What is the difference between degrees of freedom and sample size?

Degrees of freedom and sample size are related but not the same. Sample size refers to the total number of observations in a dataset, while degrees of freedom represent the number of independent values that can vary. For example, if you have a sample size of 10, the degrees of freedom for a one-sample t-test would be 9.

How do I calculate degrees of freedom for a chi-square test?

For a chi-square test, degrees of freedom are calculated as (r - 1) × (c - 1), where r is the number of rows and c is the number of columns in the contingency table. This formula accounts for the number of independent comparisons that can be made in the table.

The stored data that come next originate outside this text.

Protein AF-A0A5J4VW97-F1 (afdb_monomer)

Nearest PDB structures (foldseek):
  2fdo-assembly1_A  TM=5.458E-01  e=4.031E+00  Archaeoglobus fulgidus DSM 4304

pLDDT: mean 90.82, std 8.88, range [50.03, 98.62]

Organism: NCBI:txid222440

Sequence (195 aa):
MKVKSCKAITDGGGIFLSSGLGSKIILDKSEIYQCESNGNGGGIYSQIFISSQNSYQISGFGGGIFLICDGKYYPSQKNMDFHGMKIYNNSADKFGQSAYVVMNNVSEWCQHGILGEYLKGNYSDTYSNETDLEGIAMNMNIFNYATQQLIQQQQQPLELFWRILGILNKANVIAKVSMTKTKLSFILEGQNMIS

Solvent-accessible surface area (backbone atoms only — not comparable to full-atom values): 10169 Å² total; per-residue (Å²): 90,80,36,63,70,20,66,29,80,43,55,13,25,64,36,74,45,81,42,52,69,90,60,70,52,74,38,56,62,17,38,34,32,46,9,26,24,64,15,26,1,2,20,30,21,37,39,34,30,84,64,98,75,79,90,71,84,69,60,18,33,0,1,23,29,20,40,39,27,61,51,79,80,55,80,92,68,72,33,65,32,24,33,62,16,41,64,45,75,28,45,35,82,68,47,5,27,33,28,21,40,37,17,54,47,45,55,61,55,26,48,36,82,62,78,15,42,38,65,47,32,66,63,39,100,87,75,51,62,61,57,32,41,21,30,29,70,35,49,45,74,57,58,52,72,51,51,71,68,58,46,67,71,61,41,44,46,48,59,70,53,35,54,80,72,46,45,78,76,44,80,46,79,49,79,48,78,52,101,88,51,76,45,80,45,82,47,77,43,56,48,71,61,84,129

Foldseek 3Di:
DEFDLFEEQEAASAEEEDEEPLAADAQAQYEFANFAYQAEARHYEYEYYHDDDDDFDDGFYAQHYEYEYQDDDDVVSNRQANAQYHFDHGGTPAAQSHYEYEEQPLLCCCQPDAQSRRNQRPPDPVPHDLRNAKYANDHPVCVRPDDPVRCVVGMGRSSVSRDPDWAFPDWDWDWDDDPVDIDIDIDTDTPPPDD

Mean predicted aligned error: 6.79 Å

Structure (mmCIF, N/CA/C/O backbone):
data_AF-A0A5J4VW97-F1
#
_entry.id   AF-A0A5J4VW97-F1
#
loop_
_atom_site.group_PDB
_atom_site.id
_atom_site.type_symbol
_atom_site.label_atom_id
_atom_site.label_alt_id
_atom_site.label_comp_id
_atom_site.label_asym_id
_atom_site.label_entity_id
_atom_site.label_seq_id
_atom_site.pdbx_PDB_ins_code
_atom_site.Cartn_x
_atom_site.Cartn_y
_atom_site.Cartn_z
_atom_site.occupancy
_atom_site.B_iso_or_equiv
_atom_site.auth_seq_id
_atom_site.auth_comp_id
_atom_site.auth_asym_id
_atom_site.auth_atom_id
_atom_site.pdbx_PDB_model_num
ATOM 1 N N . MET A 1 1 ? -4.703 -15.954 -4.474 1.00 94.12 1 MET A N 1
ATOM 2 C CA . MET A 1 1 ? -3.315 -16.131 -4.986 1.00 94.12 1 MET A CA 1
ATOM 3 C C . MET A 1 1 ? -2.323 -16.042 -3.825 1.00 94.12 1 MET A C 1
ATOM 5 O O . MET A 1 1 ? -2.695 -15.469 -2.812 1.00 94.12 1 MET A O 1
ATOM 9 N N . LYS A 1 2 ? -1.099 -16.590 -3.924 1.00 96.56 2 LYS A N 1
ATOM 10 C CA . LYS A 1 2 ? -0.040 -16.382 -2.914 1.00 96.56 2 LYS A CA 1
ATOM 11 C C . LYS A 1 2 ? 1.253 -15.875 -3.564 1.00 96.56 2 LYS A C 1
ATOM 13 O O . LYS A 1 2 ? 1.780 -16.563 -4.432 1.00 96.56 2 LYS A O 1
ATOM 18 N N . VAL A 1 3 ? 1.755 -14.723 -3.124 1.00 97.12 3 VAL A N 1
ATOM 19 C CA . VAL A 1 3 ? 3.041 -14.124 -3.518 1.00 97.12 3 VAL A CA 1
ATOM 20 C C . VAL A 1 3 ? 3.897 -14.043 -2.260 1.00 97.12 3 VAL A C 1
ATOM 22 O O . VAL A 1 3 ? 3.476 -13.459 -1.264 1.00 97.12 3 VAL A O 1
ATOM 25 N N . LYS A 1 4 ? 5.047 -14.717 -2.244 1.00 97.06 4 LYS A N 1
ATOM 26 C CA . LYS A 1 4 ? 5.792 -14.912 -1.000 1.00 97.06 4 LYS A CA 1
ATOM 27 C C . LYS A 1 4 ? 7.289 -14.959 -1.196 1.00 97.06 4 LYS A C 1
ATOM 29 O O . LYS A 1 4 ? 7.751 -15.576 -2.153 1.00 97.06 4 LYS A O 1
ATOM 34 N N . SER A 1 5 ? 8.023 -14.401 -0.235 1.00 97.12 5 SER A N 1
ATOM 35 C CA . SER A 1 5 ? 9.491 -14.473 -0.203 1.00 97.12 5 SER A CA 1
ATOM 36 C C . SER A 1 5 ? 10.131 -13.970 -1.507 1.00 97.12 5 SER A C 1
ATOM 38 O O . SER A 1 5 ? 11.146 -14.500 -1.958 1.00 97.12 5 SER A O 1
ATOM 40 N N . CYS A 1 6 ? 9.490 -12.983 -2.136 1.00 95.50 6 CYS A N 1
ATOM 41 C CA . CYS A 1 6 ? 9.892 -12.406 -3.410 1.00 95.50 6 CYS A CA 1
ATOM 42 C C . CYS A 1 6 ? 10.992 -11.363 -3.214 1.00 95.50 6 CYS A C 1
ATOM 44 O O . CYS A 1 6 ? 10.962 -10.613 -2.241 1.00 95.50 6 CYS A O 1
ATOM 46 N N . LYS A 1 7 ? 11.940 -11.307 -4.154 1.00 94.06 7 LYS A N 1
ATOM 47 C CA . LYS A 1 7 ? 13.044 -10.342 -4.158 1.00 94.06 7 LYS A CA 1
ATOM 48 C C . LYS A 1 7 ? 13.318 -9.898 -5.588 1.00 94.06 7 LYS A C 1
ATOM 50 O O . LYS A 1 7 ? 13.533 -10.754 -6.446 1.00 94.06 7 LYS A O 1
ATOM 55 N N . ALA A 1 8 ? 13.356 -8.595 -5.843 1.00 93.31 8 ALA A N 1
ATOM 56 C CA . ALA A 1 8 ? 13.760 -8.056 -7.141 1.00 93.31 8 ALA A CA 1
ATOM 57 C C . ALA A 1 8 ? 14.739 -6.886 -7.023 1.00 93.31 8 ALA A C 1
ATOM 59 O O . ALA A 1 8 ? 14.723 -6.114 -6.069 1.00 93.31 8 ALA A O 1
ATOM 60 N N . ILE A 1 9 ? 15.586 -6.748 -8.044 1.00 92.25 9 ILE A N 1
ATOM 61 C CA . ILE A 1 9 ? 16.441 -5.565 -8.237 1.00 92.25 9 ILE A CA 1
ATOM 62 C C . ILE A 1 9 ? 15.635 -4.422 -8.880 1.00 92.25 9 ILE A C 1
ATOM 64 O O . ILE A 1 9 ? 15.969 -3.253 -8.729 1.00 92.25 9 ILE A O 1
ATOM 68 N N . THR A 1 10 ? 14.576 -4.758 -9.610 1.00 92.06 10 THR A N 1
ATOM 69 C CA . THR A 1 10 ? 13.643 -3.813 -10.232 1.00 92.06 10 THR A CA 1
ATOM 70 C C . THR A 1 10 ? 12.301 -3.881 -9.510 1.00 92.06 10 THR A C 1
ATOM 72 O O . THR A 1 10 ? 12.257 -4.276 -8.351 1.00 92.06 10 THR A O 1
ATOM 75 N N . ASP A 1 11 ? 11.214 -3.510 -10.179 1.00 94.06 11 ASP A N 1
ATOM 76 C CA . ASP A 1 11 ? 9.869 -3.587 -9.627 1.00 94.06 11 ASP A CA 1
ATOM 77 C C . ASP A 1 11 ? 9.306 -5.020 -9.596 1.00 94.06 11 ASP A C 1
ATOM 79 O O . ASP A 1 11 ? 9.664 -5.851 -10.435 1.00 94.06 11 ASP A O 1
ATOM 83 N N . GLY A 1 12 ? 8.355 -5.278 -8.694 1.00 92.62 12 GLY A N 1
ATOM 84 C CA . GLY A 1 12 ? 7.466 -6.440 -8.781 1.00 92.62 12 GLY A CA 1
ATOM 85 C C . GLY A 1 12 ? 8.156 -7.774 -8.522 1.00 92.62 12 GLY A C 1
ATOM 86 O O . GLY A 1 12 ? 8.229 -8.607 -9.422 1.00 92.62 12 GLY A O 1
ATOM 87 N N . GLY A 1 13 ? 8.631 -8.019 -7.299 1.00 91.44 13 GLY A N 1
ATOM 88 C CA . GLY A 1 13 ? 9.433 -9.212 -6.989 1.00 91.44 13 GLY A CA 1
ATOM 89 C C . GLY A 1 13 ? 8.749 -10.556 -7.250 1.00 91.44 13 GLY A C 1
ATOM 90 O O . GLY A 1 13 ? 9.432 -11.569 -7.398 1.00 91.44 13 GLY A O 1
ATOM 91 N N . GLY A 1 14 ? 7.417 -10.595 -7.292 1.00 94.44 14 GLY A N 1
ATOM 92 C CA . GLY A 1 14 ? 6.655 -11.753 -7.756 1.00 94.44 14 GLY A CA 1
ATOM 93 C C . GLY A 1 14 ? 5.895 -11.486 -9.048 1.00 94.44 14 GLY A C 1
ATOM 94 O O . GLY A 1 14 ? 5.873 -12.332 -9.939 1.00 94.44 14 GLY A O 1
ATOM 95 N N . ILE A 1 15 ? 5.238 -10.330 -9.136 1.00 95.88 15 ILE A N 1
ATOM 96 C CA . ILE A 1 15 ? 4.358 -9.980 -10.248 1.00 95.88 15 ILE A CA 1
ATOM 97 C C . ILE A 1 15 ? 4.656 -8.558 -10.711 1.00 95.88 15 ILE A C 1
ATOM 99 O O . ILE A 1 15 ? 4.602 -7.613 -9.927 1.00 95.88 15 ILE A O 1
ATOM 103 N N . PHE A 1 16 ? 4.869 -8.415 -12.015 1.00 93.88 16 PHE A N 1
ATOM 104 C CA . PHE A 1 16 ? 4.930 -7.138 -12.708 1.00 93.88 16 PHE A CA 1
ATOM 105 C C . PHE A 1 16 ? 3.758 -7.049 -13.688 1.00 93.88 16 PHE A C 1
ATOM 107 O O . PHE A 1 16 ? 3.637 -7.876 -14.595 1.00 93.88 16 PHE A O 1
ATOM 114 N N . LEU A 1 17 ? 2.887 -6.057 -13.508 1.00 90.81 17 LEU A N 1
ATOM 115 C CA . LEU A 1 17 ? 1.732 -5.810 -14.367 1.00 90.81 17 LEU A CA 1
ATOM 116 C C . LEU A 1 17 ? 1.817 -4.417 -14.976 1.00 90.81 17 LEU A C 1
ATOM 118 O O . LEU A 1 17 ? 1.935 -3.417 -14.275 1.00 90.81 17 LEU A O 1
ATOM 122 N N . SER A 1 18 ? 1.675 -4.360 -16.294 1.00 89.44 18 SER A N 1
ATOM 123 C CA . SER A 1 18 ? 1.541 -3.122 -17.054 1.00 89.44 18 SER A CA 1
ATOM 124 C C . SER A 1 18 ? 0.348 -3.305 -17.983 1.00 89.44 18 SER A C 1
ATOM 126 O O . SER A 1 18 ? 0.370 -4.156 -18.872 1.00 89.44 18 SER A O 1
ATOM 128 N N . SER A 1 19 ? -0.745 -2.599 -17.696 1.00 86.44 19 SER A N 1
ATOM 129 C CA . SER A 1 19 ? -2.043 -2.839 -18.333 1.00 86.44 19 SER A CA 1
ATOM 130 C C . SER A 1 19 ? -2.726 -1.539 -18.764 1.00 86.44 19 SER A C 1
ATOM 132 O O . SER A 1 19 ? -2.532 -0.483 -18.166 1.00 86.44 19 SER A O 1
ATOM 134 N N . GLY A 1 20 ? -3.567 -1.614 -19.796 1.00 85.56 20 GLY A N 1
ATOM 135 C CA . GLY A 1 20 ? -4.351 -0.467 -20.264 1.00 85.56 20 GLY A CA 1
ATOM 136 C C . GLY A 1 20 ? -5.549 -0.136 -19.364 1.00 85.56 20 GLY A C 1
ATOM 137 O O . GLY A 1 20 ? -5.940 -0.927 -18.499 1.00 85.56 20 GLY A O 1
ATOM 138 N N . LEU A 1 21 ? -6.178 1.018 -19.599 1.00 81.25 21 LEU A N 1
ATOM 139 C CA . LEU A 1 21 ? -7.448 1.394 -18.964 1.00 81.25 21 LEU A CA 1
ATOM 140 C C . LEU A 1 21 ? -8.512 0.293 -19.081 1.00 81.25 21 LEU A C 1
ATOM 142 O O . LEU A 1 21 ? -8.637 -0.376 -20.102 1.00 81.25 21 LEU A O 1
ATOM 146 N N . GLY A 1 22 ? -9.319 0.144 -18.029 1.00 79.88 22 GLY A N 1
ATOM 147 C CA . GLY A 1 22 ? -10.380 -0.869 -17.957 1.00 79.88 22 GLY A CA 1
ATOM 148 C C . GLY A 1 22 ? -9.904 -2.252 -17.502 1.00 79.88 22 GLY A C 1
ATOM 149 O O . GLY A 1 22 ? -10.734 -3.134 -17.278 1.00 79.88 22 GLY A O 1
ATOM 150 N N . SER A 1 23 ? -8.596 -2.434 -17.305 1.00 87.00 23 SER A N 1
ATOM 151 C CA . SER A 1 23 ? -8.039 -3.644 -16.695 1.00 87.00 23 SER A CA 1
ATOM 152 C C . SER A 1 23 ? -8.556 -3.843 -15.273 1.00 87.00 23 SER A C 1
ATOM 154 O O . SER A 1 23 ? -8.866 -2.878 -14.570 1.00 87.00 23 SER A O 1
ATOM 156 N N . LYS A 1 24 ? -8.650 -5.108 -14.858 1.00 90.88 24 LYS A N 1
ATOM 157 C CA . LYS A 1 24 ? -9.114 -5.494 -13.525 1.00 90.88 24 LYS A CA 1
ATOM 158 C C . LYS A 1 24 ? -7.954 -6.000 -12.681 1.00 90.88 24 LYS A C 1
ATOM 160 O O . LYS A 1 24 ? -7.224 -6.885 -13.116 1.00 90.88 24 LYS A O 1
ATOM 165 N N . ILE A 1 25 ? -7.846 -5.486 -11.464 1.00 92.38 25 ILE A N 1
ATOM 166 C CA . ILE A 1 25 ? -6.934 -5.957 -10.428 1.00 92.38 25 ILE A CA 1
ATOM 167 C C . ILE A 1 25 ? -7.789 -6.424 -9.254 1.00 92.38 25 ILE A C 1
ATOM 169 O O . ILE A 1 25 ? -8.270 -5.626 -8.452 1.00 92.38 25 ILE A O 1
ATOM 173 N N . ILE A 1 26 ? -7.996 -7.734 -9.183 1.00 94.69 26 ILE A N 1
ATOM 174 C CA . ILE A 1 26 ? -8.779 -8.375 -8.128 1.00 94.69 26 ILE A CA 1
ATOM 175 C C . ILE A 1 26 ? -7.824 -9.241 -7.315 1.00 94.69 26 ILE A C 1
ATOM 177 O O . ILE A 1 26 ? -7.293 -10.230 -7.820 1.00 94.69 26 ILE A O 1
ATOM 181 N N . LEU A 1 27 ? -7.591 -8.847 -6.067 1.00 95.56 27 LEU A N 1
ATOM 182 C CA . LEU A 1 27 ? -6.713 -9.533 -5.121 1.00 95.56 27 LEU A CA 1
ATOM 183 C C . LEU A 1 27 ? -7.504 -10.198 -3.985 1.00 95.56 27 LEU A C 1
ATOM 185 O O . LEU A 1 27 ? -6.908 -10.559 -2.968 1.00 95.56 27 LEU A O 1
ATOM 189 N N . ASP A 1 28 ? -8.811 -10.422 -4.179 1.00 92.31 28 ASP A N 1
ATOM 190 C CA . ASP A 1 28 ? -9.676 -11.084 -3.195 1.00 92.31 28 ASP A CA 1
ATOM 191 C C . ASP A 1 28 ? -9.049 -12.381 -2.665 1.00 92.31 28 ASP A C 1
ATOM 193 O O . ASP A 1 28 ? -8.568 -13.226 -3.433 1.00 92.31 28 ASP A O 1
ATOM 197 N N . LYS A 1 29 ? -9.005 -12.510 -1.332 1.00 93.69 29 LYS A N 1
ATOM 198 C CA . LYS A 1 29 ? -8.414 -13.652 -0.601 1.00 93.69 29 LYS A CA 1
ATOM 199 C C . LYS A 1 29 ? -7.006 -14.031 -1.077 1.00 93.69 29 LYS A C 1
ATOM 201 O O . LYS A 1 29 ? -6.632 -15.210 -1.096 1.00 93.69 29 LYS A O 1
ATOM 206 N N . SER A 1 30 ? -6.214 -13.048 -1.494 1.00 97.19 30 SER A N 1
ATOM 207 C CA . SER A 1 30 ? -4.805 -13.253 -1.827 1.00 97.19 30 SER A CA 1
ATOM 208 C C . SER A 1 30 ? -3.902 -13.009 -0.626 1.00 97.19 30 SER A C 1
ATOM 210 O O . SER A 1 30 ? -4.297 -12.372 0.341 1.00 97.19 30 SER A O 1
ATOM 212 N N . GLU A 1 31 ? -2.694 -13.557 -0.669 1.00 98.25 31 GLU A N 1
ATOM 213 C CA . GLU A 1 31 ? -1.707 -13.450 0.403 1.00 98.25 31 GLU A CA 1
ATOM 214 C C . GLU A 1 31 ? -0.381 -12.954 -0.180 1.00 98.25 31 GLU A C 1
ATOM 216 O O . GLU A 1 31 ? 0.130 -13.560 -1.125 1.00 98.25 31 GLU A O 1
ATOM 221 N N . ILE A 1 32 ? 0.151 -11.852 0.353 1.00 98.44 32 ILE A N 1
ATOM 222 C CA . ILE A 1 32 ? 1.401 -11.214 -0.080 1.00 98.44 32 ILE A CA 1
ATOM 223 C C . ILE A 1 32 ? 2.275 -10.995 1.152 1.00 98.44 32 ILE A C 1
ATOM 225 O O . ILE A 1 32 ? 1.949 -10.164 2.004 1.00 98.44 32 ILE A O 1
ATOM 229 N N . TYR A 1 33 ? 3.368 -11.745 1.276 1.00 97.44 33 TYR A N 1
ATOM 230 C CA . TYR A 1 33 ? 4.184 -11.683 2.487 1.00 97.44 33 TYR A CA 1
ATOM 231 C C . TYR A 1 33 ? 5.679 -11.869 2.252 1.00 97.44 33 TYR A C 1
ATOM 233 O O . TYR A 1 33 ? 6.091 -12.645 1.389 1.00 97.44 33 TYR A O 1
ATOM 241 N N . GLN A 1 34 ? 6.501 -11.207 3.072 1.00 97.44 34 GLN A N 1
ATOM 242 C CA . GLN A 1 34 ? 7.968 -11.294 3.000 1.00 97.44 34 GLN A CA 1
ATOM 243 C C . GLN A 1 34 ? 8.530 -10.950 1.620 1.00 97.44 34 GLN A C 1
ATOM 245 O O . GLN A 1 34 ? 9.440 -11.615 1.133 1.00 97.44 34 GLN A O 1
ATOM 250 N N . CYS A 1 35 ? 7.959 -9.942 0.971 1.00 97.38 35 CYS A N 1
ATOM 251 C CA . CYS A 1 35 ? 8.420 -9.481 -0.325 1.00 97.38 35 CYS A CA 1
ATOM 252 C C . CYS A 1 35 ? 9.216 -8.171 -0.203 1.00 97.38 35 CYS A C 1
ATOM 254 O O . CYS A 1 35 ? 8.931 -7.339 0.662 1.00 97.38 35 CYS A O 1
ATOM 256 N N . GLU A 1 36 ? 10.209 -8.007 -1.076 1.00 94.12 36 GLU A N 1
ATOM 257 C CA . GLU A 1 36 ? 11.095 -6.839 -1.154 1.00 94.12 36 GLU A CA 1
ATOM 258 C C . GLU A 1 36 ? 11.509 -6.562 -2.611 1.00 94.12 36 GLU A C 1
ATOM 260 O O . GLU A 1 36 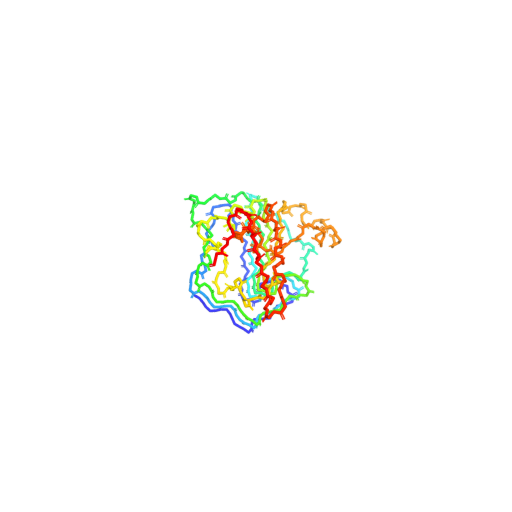? 11.510 -7.448 -3.471 1.00 94.12 36 GLU A O 1
ATOM 265 N N . SER A 1 37 ? 11.862 -5.312 -2.897 1.00 94.38 37 SER A N 1
ATOM 266 C CA . SER A 1 37 ? 12.276 -4.849 -4.221 1.00 94.38 37 SER A CA 1
ATOM 267 C C . SER A 1 37 ? 13.146 -3.600 -4.080 1.00 94.38 37 SER A C 1
ATOM 269 O O . SER A 1 37 ? 12.758 -2.702 -3.338 1.00 94.38 37 SER A O 1
ATOM 271 N N . ASN A 1 38 ? 14.234 -3.482 -4.851 1.00 93.88 38 ASN A N 1
ATOM 272 C CA . ASN A 1 38 ? 14.970 -2.210 -4.977 1.00 93.88 38 ASN A CA 1
ATOM 273 C C . ASN A 1 38 ? 14.249 -1.206 -5.914 1.00 93.88 38 ASN A C 1
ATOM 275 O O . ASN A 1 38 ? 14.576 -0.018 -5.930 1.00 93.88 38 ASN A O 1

Why are degrees of freedom important in statistical tests?

Degrees of freedom are important because they affect the shape of probability distributions and the validity of statistical tests. For example, in a t-test, the degrees of freedom determine the shape of the t-distribution, which in turn affects the critical values used to determine statistical significance.

Can degrees of freedom be negative?

No, degrees of freedom cannot be negative. If a calculation results in a negative number, it indicates an error in the calculation or an inappropriate statistical test for the given data.